During storage, it is necessary to constantly monitor the temperature of the solution to prevent it from freezing.

When storing cheese in the refrigerator, you must follow the general rules.

  • Avoid sudden temperature changes.. This kills the microflora of the cheese, after which it quickly rots. The best place for him is in the fruit compartment and vegetables down the fridge.
  • Keep cheese away from other foods. It not only spreads a specific smell in the refrigerator, it itself absorbs the smells of other products.
  • The crust on the surface of the cheese protects it from drying out and weathering.. No need to cut the cheese in advance.
  • No need to buy cheese in advance. During storage it is very difficult to withstand all the time and parameters. Spoiled cheese in the fridge serves as a source of unpleasant odor.

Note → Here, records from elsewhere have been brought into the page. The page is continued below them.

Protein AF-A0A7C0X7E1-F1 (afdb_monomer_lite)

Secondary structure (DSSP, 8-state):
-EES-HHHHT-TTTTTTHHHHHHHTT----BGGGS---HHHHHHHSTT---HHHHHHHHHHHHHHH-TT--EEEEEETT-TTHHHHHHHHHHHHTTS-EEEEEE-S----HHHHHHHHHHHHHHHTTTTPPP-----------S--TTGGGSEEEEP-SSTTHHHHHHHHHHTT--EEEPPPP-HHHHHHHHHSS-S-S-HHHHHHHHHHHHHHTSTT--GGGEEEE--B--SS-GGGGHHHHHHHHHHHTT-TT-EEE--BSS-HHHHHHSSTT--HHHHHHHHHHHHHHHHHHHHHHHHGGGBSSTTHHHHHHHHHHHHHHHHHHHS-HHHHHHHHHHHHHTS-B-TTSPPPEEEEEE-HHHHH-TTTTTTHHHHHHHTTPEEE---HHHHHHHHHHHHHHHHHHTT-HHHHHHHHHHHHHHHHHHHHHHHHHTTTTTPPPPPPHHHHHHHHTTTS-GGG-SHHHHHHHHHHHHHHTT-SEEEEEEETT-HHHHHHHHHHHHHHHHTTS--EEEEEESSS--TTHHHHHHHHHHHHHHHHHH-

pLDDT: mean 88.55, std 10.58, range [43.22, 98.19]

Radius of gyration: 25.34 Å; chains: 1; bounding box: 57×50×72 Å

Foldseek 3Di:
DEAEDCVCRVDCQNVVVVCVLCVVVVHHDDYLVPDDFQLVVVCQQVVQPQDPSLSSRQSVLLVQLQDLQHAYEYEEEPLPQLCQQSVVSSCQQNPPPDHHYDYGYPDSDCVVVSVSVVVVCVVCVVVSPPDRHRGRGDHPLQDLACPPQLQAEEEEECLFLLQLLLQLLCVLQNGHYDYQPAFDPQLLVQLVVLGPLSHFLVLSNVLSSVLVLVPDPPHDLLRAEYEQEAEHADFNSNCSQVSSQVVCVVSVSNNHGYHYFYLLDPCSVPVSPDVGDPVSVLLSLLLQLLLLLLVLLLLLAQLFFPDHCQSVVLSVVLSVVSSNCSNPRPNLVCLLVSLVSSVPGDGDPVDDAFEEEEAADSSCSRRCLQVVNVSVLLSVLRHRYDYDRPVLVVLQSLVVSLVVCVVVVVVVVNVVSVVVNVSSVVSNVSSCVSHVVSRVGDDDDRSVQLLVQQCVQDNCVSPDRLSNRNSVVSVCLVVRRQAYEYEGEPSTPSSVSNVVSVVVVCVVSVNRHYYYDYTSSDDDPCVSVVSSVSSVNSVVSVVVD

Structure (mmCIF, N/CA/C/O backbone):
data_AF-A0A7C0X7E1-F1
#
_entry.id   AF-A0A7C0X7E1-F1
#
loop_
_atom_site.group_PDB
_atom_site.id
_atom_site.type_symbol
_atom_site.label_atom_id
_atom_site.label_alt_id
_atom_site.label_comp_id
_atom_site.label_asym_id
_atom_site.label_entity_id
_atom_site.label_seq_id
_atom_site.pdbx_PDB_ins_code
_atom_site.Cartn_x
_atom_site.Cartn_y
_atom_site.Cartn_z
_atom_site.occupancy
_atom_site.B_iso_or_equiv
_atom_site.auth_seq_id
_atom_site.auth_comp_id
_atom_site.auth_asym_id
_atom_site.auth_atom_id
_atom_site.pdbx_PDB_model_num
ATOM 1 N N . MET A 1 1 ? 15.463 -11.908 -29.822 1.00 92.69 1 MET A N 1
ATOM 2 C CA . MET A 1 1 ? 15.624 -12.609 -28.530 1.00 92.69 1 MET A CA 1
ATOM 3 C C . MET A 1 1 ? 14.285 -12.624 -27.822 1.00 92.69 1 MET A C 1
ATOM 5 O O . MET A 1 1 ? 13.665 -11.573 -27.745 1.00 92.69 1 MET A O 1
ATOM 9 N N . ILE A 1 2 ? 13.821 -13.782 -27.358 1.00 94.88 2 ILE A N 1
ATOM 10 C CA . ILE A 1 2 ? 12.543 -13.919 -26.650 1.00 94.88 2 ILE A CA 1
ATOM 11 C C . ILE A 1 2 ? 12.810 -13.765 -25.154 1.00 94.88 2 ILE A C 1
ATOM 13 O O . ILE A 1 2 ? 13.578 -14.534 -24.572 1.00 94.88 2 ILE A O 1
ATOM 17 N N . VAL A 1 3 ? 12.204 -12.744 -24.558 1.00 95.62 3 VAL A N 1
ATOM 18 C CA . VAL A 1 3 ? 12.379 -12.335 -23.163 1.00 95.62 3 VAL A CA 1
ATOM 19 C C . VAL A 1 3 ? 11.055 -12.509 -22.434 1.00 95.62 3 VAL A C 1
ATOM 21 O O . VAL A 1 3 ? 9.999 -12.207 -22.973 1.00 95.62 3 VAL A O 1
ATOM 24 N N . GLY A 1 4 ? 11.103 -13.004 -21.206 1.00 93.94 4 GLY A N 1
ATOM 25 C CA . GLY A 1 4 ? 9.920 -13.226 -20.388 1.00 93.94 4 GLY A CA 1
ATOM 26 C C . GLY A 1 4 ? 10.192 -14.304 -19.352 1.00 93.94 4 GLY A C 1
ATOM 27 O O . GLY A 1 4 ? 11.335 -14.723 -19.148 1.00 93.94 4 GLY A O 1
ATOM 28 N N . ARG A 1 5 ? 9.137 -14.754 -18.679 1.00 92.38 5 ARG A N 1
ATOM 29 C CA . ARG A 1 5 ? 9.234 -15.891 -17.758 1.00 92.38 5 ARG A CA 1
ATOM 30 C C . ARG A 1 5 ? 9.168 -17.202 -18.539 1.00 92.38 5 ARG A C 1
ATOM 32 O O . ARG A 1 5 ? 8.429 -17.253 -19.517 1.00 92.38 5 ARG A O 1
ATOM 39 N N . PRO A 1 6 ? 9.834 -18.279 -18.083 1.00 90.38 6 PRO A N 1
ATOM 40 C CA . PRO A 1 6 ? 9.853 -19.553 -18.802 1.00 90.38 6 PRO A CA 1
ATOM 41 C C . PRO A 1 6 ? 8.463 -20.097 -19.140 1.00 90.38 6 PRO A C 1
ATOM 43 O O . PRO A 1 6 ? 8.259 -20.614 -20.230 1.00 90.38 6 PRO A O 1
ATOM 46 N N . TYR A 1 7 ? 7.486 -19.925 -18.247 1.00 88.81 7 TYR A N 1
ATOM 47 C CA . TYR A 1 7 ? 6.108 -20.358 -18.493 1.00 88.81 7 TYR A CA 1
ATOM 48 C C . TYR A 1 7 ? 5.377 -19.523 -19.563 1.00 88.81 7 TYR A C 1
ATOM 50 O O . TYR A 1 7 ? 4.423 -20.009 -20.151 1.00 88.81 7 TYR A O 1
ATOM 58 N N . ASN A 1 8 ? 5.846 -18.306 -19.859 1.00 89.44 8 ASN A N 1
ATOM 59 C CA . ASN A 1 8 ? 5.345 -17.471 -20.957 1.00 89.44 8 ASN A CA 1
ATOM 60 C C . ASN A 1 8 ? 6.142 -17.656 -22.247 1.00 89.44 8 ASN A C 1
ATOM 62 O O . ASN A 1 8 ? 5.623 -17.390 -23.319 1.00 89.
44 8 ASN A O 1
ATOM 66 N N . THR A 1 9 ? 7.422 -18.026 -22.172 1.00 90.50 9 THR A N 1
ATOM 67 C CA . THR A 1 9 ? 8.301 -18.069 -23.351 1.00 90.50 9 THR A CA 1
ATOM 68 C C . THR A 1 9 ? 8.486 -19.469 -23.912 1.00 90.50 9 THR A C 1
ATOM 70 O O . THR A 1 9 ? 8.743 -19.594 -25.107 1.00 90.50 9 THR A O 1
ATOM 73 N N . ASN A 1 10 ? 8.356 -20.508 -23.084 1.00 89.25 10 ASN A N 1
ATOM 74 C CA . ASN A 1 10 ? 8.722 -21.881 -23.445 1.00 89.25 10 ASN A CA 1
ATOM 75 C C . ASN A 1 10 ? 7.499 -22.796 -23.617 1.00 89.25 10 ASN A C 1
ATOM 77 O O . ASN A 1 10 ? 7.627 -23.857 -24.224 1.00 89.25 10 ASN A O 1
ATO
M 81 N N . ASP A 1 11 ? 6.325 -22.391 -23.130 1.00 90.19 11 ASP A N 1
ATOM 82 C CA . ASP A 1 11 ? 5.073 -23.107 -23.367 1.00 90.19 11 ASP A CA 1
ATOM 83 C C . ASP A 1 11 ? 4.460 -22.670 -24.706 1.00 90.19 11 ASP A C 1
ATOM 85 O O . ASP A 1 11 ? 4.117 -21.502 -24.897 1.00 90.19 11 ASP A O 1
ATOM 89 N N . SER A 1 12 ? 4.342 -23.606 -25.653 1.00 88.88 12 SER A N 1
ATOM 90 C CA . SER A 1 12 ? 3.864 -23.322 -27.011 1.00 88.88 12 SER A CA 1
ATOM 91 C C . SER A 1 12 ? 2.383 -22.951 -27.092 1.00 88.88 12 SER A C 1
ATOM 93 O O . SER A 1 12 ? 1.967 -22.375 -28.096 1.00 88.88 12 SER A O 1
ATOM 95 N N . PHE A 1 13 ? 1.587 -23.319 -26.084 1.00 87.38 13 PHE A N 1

It is important to strictly observe the deadlines indicated on the package. If you violate the shelf life appear pathogenic viruses and fungi that can cause irreparable harm to health.

  • Blue cheese It is best stored in a glass jar or in a plastic container with the lid tightly closed.
  • Pickled cheese need to store in a glass jar or saucepan. Pre-poured into a jar 3% solution of salt or sea salt, cooked in boiled water. To increase the shelf life in salt solution, you can add whey. Water without boiling for the preparation of brine can not be used.
  • After opening Factory vacuum packaging of processed cheese should not be stored in an airtight container. Oxygen activates the processes of oxidation and fermentation, which significantly reduces the shelf life.
  • If as a result of improper storage cheese lost a lot of moisture and dried up, it can be very simply "reanimated." To do this, put it in a pot of boiled water, pour in kitchen or sea salt at the rate of 30 grams per liter and bring the water to a boil (95 ° C), then turn off the heat, cool the water to room temperature. Drain the water from the pan, pour whole milk instead, add one tablespoon of cream or half a cup of cream, baking soda at the tip of the knife (about two grams) and half a cup of fresh whey or fresh kefir to a liter. Heat the milk slowly to 80 ° C and maintain this temperature for two hours, continuously monitoring it with a thermometer. Remove the cheese head, put it under the press to drain excess fluid.

After this procedure, the cheese, as a rule, completely restores its properties. It can be repeated if necessary several times - the cheese does not spoil it.

How to choose cheese, see the following video.

Comments
 Comment author
Information provided for reference purposes. Do not self-medicate. For health, always consult a specialist.